Green represents artistic intelligence. It is to go-to colour for minds that display a creative flair early on. Children who use a lot of green learn to enjoy their own company and like having their own space.
Yellow is a warm, happy colour that represents security, comfort and enjoyment.

The positioning of drawing on the page-
When it comes to positioning on the page, apparently the left side of the page is traditionally associated with the past and with nurturing. The right side relates to an interest in the future, and a need to communicate.
A child who places a drawing of a good size prominently on the page is considered to be well-balanced and secure, while in contrast, small figures are drawn at or near the lower edge of the paper, or in a corner, express feelings of inadequacy or insecurity. Such children might need more attention.
A word of caution – young children often doesn’t think too much while drawing. So, while you observe patterns, also take care not to read too much into it. A child is a complex being whose mental state cannot be assessed on drawing habits alone.

How you can encourage more drawing –
Since art helps parents and caregivers connect better and understand children, it is a great idea to make it a part of daily lives. Offer your child artistic supplies. Begin with something as simple as a Sinarline drawing book, pencils and crayons. You may slowly introduce markers, paints, brushes, mixing palettes and more.
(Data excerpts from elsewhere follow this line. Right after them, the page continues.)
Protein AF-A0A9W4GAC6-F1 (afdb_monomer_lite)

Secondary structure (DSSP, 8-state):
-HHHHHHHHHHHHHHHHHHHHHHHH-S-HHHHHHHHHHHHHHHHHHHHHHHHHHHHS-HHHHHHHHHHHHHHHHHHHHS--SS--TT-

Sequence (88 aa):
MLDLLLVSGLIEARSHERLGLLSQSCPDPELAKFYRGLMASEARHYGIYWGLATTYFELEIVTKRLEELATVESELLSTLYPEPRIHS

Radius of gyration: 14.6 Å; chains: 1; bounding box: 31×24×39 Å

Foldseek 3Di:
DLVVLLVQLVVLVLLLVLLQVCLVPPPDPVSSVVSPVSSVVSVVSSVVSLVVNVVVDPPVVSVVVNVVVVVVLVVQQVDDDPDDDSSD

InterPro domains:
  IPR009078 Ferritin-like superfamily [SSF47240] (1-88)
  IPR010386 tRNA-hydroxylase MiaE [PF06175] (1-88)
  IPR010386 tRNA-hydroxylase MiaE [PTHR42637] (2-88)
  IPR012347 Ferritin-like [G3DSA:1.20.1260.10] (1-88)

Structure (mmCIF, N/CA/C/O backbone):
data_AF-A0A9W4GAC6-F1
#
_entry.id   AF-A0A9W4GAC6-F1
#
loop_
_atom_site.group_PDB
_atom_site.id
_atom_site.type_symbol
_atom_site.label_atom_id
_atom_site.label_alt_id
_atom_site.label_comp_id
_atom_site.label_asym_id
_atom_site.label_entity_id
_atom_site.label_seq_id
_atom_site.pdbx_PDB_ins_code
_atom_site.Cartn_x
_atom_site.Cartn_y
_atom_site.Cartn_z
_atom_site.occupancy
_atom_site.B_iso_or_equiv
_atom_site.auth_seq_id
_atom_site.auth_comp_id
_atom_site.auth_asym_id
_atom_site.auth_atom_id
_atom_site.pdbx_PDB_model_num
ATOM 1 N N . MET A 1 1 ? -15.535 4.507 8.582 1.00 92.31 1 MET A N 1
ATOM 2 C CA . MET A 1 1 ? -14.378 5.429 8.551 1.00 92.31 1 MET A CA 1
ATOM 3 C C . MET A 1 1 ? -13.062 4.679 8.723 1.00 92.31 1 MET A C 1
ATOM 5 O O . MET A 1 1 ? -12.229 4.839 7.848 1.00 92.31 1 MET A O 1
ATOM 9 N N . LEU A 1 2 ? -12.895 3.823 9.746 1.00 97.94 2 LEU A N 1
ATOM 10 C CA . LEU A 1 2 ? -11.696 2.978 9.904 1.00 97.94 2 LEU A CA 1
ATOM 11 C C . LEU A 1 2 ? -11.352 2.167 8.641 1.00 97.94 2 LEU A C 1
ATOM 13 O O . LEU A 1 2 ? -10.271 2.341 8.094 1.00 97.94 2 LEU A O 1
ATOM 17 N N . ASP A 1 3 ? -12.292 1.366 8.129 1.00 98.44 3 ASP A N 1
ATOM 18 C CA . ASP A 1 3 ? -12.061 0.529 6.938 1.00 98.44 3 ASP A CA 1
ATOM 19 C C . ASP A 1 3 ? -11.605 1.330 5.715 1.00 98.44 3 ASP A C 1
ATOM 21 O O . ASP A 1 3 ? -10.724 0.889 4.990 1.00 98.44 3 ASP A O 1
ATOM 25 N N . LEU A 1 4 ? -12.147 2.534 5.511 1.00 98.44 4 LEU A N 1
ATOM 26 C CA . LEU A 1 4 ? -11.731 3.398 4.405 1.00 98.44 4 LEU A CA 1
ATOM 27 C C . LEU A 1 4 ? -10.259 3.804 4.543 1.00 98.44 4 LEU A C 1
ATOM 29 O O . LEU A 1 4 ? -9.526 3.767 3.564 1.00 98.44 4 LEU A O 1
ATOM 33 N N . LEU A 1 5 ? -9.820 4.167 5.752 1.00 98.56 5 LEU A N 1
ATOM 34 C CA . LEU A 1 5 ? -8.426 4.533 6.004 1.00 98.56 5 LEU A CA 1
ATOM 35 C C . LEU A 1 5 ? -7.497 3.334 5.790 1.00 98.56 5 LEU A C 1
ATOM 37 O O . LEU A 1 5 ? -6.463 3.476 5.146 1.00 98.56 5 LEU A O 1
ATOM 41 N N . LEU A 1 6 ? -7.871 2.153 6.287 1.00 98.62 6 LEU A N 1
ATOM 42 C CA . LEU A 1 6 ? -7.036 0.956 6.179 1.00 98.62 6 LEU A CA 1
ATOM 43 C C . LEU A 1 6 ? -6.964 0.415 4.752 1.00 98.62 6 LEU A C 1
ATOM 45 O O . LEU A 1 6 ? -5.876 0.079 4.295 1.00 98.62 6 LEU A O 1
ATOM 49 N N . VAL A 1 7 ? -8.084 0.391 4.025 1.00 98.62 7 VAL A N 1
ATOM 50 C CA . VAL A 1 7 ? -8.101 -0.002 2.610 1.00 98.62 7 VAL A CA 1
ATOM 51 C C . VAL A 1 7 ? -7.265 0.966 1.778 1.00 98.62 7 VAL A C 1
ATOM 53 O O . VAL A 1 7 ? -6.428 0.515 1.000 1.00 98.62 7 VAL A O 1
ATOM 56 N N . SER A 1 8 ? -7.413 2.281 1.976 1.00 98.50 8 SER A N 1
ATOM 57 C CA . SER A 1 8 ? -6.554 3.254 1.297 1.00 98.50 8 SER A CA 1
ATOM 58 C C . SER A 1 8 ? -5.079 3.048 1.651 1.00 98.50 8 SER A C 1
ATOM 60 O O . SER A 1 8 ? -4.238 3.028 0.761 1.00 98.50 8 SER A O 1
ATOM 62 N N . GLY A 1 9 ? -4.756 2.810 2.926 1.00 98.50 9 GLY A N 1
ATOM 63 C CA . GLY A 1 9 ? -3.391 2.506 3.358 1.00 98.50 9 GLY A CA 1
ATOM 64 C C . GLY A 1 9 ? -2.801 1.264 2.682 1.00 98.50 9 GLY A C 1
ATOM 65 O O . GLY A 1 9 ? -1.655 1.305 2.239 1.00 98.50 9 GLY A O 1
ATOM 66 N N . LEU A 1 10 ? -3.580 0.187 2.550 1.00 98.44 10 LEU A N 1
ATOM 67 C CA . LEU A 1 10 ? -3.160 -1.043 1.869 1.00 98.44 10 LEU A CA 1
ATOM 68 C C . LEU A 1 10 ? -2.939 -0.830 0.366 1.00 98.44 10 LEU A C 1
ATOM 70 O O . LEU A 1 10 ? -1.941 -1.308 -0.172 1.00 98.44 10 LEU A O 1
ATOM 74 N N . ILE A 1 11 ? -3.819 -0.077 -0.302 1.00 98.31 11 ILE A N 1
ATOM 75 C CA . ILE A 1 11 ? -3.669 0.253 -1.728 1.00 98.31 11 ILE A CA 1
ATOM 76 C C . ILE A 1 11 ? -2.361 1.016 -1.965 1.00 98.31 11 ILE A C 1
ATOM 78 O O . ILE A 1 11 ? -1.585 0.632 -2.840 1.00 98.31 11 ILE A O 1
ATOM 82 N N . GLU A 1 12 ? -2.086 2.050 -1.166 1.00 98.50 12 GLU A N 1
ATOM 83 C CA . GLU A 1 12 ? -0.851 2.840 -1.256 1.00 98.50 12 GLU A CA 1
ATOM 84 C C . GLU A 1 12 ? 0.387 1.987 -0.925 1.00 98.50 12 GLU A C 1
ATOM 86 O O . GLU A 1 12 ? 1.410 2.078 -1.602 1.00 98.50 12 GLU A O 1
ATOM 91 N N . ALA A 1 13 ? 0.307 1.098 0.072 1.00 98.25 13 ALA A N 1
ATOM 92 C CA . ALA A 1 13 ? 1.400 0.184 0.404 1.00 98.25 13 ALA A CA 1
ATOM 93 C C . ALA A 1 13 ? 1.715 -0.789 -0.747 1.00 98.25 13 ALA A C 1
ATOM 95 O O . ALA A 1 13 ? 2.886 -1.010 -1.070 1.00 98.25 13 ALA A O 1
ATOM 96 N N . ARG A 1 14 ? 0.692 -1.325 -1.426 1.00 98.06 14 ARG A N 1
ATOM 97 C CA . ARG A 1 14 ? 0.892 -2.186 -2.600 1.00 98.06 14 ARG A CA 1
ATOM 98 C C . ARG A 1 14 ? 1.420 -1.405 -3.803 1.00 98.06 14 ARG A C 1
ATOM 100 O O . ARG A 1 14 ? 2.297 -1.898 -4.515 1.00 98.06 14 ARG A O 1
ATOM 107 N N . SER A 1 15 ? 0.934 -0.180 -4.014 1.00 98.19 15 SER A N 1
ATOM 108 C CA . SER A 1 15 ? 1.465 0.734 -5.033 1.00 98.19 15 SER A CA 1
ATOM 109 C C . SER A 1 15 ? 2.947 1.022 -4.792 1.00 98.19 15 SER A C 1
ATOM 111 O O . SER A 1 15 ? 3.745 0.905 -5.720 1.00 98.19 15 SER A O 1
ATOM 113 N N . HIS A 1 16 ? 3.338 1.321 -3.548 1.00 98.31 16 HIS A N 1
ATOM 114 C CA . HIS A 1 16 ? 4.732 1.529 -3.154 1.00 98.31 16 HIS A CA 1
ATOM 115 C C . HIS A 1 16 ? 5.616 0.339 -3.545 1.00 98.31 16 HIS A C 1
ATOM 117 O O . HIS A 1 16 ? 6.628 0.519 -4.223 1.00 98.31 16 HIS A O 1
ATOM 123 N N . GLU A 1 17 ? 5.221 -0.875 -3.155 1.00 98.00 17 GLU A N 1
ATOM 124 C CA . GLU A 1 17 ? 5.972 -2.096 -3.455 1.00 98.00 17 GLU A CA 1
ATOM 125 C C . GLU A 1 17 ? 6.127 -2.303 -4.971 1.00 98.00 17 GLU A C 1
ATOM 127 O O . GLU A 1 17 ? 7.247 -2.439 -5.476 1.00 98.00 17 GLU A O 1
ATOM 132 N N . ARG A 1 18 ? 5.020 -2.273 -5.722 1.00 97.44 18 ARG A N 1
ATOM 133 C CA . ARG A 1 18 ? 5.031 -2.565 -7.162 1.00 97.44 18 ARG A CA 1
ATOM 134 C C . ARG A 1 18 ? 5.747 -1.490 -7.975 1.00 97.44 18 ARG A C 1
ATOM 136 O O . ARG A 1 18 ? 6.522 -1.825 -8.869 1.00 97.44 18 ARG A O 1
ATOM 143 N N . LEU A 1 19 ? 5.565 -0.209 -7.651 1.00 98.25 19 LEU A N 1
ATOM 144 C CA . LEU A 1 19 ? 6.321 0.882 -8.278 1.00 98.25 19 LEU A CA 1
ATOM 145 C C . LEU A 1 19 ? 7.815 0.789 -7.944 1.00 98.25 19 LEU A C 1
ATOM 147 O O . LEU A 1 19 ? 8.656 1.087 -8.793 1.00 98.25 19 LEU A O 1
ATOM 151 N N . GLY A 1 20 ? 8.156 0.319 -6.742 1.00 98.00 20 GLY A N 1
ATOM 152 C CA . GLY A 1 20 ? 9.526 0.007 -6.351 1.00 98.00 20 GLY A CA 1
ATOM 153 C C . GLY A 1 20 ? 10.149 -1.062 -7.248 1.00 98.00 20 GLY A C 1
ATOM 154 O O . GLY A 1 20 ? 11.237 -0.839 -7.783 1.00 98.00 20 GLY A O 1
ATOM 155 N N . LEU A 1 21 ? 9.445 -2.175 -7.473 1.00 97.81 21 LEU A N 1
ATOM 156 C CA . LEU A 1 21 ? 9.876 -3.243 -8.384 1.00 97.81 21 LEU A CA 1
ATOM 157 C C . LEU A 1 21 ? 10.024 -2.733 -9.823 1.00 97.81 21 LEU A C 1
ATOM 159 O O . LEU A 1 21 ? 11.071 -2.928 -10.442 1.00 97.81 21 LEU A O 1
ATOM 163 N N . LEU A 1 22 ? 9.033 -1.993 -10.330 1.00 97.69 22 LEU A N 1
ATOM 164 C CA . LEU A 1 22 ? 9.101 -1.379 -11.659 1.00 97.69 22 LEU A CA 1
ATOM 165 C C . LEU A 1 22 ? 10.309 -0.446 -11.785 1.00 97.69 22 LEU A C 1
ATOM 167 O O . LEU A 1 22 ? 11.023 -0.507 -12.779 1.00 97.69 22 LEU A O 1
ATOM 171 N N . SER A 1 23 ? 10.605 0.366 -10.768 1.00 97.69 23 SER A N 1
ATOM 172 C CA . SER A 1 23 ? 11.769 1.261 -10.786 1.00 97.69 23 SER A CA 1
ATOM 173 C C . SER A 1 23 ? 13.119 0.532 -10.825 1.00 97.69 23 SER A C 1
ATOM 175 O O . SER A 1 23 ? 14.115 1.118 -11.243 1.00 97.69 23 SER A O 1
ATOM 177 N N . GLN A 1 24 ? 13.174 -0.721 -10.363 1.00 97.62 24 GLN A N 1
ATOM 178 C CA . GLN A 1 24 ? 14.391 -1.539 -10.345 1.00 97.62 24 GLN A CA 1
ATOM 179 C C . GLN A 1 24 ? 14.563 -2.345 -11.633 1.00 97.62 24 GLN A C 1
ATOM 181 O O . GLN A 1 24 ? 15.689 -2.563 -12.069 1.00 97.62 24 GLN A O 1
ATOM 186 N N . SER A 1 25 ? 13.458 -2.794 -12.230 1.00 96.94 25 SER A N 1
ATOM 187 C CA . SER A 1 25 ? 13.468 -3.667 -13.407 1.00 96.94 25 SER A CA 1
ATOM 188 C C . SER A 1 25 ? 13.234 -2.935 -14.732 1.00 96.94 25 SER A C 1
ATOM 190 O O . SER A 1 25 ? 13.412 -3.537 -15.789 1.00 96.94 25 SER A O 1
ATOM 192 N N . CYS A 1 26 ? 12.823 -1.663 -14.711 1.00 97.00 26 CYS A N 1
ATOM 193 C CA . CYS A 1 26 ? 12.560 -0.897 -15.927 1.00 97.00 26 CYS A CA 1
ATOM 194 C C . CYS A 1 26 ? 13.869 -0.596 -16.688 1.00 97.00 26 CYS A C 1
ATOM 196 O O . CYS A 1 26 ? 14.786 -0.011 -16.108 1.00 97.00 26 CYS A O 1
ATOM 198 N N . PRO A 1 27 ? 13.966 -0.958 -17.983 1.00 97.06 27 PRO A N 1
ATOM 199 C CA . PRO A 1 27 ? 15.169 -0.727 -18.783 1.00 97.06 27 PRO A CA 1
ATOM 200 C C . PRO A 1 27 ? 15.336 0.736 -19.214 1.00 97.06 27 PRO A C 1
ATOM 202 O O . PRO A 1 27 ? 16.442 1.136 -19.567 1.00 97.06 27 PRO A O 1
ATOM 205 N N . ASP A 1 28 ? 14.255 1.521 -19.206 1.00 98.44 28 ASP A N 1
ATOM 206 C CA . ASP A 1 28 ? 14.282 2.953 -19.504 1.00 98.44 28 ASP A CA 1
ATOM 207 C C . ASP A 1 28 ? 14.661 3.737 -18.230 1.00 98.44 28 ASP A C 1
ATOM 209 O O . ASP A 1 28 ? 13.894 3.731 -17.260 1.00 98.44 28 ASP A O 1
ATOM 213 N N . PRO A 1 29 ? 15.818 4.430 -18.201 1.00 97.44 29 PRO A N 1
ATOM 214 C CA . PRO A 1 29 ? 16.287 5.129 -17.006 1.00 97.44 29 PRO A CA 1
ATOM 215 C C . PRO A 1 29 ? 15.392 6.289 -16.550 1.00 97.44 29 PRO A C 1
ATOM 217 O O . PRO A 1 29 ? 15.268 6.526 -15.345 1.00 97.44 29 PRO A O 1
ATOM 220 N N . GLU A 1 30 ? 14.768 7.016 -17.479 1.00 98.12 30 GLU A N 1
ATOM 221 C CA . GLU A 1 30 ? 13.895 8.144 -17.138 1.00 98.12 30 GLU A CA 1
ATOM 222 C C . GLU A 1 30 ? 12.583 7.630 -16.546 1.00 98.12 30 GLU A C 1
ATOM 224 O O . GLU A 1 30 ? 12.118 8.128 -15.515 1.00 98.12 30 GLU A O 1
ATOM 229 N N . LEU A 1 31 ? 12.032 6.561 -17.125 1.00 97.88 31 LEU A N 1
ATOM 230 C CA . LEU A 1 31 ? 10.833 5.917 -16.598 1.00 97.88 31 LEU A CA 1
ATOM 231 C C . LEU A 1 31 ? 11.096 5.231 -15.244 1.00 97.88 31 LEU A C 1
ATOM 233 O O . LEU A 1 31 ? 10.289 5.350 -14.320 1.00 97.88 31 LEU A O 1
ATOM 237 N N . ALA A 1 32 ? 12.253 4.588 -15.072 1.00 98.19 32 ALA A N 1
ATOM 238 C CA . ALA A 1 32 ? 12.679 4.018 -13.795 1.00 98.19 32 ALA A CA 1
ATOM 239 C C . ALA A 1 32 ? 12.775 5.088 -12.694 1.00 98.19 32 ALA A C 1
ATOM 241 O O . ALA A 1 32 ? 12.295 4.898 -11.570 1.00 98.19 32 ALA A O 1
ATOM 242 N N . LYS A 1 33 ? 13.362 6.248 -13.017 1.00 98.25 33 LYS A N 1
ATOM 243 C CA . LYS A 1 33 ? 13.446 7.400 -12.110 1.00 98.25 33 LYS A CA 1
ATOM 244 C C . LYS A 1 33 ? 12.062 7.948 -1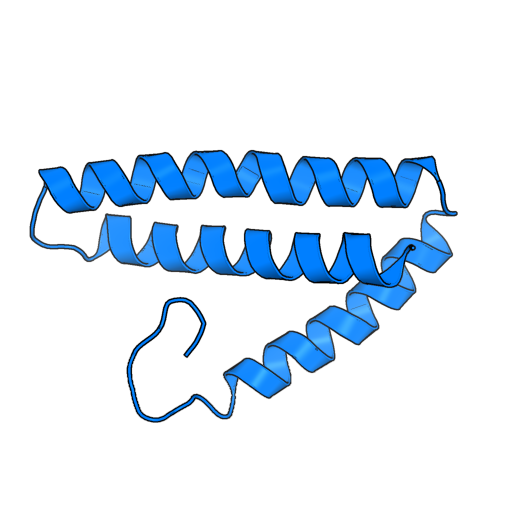1.765 1.00 98.25 33 LYS A C 1
ATOM 246 O O . LYS A 1 33 ? 11.818 8.270 -10.601 1.00 98.25 33 LYS A O 1
ATOM 251 N N . PHE A 1 34 ? 11.157 8.015 -12.740 1.00 98.12 34 PHE A N 1
ATOM 252 C CA . PHE A 1 34 ? 9.771 8.415 -12.520 1.00 98.12 34 PHE A CA 1
ATOM 253 C C . PHE A 1 34 ? 9.055 7.477 -11.535 1.00 98.12 34 PHE A C 1
ATOM 255 O O . PHE A 1 34 ? 8.532 7.947 -10.522 1.00 98.12 34 PHE A O 1
ATOM 262 N N . TYR A 1 35 ? 9.116 6.157 -11.747 1.00 98.31 35 TYR A N 1
ATOM 263 C CA . TYR A 1 35 ? 8.517 5.184 -10.825 1.00 98.31 35 TYR A CA 1
ATOM 264 C C . TYR A 1 35 ? 9.112 5.247 -9.420 1.00 98.31 35 TYR A C 1
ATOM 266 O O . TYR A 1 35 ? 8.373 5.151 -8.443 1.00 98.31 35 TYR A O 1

Observe the process. The process is probably more important than the finished drawing. Participate sometimes and help your child accomplish more complex drawings he/she may desire to put down on paper. But remember, don’t instruct how your child needs to draw. Let him/her feel independent and confident of the creative output. Encourage this by displaying completed drawings in your homes to let him/her know that the efforts are valued.